When our firm, Long Beach, Calif.-based Retail Deign Collaborative (RDC), opened the doors to our new creative workplace, we felt it was important to look beyond the essentials that characterize the modern office space. We used our new office as a meaningful case study on how to integrate impact on human health, wellbeing and productivity. As a result, our office achieved both LEED Platinum and WELL Gold certification as proof of our efforts.

We used our new headquarters as a functioning lab and case study space to ideate and test workplace strategies. 

With this process, we have identified five trends that impact the design of the workplace:

Warm-Up & Cool-Down

Some of the most thoughtful exchanges occur just prior to or post meetings. Consider that brilliant introvert on your team who remains silent in every meeting, but always seems to inspire you with a thoughtful idea shortly after in private. These informal interactions act as incubators for ideas elevating a team or project to the next level. It’s critical to have adaptable spaces that support a variety of interactions, formal to informal. Creating spaces to collaborate in a more casual, comfortable setting increases productivity by supporting workflow and decreases the need to schedule extraneous meetings.

Third Spaces

“Third spaces,” casual breakout areas both indoors and outdoors are becoming an increasingly important part of office design. These unique spaces support our natural need for variety of settings that engage our demanding high performance lifestyles. RDC has incorporated a variety of these “nooks.” Our community kitchen includes a 50-foot bar and café seating to complement the adjacent pedestrian street and to connect with both residents and visitors passing by along the Promenade. “Urban porches,” designed at the building’s entrance, orient our office’s primary gathering spaces to the street. These porches act as flexible spaces, serving as art galleries, pop-up shops and informal meeting hubs.

Adaptability & Community Integration

As the demand for creative office space grows, it’s important for developers to consider adaptability and to integrate one’s business into the overall community. Our move from a corporate tower to an urban street-level, adaptive reuse space — a former Nordstrom Rack — allowed the community to engage with us. This was a key initiative to have our space better align with our mission to rebuild and revitalize communities. Hosting community events and offering shared workspaces for nonprofits, our office is an integral part of this thriving downtown community hub.
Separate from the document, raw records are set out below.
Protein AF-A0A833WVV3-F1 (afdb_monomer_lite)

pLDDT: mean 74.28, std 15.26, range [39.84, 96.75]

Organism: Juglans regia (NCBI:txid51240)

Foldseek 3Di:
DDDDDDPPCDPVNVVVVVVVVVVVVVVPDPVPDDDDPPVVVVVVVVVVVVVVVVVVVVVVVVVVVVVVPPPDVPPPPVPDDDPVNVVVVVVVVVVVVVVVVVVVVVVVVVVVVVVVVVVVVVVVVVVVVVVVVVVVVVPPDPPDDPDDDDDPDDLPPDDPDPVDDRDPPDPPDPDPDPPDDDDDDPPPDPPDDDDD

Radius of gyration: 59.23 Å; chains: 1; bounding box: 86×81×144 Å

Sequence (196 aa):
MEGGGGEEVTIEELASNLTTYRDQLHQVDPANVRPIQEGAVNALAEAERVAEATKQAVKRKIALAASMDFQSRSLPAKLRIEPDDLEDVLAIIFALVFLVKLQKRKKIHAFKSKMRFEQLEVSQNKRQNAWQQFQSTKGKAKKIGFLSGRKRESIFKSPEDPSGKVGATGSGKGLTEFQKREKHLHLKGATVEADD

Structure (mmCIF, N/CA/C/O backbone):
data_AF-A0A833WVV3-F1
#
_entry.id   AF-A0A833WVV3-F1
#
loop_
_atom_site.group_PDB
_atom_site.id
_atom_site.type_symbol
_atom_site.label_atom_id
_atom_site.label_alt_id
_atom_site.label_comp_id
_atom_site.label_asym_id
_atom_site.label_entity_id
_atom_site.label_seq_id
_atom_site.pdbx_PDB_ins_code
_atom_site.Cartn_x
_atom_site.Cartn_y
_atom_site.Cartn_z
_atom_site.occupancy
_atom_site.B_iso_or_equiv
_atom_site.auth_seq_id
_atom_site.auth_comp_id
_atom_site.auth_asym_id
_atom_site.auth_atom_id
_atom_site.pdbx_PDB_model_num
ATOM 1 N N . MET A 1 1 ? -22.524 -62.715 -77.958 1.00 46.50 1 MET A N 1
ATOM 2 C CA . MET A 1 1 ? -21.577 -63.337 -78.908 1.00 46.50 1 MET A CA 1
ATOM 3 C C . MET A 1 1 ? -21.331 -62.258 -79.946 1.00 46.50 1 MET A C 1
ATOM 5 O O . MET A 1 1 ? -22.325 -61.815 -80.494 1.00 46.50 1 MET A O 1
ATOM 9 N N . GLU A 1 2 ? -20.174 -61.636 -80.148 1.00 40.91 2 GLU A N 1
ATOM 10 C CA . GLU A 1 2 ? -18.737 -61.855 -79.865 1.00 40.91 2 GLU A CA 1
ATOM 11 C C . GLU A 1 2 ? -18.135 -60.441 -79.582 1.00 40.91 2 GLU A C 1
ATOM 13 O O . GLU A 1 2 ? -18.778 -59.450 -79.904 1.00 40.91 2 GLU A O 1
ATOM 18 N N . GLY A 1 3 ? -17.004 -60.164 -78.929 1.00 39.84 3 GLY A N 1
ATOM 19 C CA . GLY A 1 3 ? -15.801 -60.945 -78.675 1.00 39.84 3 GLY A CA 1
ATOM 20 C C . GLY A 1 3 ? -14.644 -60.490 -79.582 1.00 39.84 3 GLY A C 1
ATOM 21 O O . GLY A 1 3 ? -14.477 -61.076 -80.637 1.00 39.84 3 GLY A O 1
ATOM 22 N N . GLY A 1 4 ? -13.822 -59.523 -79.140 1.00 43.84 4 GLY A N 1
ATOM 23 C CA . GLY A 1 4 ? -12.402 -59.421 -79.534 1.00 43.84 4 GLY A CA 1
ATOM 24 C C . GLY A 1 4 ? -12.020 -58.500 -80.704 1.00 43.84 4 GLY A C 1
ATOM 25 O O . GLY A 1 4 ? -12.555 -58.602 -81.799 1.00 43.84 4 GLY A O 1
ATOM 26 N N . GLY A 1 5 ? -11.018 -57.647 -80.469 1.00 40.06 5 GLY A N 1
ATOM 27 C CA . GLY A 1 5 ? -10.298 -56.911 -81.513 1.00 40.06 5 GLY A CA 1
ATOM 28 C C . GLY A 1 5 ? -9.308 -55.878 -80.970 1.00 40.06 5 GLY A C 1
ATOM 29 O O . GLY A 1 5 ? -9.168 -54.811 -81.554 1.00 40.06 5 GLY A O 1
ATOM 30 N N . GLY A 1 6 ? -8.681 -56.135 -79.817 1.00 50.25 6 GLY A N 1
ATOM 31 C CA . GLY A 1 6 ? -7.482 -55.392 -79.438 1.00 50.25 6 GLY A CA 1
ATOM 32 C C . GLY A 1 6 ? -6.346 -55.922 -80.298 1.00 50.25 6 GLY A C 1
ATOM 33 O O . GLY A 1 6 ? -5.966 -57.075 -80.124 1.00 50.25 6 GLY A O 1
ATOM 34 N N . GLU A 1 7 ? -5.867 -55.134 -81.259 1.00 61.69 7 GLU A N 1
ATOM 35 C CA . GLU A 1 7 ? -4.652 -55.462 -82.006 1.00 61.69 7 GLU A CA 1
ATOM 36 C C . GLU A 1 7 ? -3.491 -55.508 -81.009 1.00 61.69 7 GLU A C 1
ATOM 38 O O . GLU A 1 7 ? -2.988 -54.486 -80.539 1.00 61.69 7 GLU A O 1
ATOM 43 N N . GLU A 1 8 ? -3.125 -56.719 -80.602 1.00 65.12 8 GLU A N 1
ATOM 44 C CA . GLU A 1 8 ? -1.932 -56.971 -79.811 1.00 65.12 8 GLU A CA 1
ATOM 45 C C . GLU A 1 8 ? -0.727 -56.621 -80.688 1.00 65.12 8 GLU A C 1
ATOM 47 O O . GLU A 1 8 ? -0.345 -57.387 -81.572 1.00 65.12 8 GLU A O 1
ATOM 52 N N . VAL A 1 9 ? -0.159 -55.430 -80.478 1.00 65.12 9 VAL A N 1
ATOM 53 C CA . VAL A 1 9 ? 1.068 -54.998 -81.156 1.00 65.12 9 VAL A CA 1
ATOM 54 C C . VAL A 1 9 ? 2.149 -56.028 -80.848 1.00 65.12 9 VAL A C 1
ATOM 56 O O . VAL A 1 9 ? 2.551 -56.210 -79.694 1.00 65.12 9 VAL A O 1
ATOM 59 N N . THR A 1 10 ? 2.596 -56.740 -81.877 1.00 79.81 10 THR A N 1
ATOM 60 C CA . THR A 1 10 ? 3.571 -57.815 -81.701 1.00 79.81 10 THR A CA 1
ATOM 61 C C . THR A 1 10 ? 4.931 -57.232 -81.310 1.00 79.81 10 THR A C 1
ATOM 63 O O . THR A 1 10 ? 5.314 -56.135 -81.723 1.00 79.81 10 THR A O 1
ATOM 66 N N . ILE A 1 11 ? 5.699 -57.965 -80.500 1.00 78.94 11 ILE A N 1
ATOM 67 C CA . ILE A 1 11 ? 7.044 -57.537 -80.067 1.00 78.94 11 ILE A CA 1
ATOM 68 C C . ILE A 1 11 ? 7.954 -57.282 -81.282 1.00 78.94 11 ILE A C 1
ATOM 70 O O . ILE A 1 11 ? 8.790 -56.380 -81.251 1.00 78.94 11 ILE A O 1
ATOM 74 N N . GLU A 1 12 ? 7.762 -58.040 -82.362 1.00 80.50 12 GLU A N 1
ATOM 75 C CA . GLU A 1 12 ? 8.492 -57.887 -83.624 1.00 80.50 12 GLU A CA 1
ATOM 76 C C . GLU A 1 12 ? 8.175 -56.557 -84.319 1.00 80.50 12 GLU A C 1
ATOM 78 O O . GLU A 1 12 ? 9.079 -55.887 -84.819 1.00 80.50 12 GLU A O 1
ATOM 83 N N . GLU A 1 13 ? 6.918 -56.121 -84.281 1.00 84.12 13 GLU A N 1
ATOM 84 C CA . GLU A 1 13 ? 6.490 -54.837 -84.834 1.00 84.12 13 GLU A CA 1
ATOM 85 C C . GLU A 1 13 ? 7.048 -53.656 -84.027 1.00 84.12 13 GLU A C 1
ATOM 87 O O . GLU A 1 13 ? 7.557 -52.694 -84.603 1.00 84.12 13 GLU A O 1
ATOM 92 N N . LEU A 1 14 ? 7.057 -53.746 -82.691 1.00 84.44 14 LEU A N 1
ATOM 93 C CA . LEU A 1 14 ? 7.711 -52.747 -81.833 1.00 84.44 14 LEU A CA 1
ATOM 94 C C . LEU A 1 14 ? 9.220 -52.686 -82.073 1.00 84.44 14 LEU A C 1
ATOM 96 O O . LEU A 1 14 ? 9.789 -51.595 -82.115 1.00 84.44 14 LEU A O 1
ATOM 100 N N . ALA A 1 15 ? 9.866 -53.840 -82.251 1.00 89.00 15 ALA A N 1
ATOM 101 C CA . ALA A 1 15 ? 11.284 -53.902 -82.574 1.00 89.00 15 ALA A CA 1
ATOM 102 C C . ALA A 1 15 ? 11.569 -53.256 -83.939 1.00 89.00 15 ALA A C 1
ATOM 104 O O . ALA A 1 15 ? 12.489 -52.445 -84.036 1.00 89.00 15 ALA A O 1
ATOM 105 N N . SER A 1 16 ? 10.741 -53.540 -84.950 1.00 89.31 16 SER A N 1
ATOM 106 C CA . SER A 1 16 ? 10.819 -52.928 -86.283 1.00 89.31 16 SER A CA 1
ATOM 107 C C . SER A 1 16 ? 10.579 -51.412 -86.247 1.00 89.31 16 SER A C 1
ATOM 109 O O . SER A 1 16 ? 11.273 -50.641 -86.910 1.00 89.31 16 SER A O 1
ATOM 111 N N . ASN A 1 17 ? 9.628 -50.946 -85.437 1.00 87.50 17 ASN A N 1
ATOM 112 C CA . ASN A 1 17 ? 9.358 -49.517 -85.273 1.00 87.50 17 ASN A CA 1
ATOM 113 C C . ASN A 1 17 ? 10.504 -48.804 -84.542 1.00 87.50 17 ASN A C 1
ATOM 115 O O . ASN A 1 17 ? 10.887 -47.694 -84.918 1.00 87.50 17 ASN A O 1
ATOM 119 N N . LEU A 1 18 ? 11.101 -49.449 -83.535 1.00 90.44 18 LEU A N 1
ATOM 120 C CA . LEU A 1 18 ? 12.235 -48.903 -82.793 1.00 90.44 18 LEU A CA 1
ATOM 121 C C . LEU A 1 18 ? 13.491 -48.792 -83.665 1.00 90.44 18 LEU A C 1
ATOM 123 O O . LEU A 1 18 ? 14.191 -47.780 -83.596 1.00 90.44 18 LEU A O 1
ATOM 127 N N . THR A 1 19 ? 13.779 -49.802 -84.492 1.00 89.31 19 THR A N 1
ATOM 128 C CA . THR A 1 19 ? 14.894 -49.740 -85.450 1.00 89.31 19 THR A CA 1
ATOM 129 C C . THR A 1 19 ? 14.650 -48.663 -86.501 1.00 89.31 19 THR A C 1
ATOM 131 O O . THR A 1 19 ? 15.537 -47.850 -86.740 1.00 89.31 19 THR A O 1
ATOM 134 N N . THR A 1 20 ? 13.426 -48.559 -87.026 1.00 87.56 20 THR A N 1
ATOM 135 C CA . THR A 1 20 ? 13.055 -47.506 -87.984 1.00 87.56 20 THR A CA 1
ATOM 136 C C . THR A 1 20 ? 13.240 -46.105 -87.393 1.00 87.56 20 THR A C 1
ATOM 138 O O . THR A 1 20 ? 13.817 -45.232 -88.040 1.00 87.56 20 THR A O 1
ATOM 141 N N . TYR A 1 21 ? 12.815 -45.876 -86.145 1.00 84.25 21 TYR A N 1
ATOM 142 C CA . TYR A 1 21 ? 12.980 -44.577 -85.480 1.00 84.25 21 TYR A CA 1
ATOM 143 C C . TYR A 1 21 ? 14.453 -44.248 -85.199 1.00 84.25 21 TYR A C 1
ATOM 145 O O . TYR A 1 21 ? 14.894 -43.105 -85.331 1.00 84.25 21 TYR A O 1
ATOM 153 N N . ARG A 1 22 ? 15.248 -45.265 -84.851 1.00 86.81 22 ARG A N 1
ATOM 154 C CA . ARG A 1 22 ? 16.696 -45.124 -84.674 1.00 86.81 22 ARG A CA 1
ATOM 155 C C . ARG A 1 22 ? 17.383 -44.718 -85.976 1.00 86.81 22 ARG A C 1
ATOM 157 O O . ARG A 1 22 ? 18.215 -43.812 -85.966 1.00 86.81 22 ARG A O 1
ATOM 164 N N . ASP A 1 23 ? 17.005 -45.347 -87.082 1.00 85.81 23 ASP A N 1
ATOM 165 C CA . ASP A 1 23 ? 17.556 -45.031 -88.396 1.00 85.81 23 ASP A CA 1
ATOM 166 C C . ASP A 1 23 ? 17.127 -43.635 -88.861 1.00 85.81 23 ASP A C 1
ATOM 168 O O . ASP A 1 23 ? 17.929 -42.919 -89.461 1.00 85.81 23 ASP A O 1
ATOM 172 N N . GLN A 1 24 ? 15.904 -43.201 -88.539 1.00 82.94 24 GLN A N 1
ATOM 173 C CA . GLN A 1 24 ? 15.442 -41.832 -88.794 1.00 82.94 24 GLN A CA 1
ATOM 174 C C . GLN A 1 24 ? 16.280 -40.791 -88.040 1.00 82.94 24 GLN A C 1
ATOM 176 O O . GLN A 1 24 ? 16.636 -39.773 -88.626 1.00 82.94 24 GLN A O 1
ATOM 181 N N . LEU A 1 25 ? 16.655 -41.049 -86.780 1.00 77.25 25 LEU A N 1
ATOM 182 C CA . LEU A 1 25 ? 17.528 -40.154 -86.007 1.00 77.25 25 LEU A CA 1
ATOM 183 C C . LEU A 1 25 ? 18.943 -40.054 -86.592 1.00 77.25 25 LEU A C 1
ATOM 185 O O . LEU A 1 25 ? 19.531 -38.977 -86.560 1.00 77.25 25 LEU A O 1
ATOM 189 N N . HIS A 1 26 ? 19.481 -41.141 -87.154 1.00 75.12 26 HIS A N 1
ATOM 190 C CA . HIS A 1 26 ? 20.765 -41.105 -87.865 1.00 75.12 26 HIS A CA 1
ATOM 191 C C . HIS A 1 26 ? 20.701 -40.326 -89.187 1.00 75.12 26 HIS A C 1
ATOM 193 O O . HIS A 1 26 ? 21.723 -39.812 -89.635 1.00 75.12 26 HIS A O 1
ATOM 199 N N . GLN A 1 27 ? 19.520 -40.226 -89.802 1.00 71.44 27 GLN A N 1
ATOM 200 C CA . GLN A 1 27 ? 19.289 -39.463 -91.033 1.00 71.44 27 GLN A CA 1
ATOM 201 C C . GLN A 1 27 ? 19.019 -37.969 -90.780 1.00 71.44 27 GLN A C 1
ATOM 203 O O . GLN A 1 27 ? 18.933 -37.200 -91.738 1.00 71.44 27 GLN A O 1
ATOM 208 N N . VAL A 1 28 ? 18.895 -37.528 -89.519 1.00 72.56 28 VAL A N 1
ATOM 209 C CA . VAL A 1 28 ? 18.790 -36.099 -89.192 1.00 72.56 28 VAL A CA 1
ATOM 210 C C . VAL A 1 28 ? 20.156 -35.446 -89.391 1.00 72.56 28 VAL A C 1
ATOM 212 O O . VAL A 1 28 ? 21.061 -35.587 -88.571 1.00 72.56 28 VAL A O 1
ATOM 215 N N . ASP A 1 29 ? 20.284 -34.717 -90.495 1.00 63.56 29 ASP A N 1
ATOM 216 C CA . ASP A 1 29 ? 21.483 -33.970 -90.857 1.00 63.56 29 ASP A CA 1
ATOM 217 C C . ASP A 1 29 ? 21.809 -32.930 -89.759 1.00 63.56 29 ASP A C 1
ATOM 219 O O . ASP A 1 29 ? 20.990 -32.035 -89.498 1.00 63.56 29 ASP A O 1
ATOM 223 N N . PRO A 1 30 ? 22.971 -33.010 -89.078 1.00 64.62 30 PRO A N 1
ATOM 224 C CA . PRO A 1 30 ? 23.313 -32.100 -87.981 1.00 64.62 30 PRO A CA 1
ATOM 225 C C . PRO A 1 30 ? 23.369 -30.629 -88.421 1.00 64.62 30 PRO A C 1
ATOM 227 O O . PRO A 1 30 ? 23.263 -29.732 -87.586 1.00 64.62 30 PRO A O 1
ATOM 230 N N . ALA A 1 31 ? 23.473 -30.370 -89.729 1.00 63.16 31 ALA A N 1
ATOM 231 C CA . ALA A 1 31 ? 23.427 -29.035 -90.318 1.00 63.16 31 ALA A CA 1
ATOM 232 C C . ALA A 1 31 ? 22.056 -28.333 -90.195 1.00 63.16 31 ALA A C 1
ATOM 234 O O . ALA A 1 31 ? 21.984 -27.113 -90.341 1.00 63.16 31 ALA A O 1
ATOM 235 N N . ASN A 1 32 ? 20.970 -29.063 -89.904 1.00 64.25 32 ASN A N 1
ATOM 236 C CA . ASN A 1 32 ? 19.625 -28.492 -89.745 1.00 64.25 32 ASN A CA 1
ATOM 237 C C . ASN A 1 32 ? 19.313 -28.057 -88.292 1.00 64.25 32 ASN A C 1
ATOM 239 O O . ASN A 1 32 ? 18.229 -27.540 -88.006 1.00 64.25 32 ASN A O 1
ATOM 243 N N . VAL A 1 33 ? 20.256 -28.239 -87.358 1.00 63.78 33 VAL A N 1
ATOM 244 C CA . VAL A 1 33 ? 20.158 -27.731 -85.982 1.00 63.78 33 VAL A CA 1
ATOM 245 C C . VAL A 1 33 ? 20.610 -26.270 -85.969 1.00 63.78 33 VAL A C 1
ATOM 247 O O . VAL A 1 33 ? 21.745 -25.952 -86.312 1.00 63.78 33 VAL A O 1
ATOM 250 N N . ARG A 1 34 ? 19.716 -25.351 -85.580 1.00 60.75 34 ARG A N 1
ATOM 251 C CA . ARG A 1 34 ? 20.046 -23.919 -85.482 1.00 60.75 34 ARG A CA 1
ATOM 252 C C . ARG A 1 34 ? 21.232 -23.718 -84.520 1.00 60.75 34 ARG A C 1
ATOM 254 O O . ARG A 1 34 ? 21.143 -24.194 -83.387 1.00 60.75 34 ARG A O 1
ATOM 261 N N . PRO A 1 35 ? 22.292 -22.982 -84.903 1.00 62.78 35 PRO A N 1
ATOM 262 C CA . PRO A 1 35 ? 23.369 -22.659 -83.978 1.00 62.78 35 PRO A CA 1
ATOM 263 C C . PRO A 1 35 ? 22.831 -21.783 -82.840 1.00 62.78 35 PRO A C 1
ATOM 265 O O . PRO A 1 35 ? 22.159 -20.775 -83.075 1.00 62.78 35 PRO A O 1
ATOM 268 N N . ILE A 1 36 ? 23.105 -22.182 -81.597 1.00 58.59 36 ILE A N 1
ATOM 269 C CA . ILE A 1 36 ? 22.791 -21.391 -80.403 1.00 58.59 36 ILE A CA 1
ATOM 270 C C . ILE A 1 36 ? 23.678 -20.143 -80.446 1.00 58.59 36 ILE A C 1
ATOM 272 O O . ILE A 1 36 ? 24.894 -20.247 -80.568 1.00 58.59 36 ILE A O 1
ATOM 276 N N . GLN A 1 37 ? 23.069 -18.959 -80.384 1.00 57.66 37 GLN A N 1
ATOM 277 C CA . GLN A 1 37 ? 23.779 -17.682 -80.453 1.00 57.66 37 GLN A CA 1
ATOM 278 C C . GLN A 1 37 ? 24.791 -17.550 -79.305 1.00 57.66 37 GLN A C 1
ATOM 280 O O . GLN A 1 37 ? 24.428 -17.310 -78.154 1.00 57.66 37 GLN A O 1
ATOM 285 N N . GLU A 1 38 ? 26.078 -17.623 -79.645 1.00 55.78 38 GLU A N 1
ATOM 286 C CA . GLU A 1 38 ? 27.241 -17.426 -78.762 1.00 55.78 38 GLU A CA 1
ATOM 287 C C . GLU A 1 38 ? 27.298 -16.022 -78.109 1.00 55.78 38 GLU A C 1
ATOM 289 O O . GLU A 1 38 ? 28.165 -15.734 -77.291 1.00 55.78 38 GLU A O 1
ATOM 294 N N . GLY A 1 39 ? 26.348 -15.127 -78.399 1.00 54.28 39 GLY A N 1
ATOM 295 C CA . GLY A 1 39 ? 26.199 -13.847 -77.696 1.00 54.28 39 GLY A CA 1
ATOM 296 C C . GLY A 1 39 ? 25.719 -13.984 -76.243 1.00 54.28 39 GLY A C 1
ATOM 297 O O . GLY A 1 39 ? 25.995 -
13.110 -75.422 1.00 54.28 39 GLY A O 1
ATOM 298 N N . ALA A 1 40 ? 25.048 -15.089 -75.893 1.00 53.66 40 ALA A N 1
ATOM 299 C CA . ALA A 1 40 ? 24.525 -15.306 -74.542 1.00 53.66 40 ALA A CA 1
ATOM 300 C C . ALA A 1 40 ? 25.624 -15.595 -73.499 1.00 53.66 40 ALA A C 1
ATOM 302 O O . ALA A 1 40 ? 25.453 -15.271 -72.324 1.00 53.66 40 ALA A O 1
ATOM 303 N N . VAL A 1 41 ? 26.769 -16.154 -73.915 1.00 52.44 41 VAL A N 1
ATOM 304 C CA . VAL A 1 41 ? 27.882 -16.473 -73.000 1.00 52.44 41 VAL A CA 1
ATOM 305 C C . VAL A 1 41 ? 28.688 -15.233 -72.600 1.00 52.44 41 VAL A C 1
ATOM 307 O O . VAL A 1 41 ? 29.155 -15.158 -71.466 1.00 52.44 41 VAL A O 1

Health & Wellness Driving Employee Satisfaction

Since The WELL Building Standard’s launch in 2013, more and more companies have prioritized supporting employees’ health and wellness. According to the International WELL Building Institute’s website and a Dodge Analytics study, 69 percent of building owners believe that healthy building features support employee job satisfaction. A big part of mental health stems from company culture. In addition to offering adjustable height desks; we offer amenities like FluidStance motion boards to promote standing and proper posture, which contributes to reducing chronic back pain.

Beyond the Open Office

We are seeing many companies use the allure of an open-layout office as an excuse to jam-pack employees into benching, common desks. Unfortunately, this can provide more opportunity for distractions and inefficiency. Successful office design uses a design process, programming, including pre- and post-occupancy surveys, to creatively integrate a company’s culture, vision and needs. This is particularly relevant as Generation Z enters the workforce. While they appreciate open and collaborative office culture, they also seek balance with their own sense of space. Huddle rooms and private spaces with full technical capabilities give employees access to quiet spaces.

Sara Hickman is sustainability director for Retail Design Collaborative, while Jonathan Lopez is associate principal and design director for the company.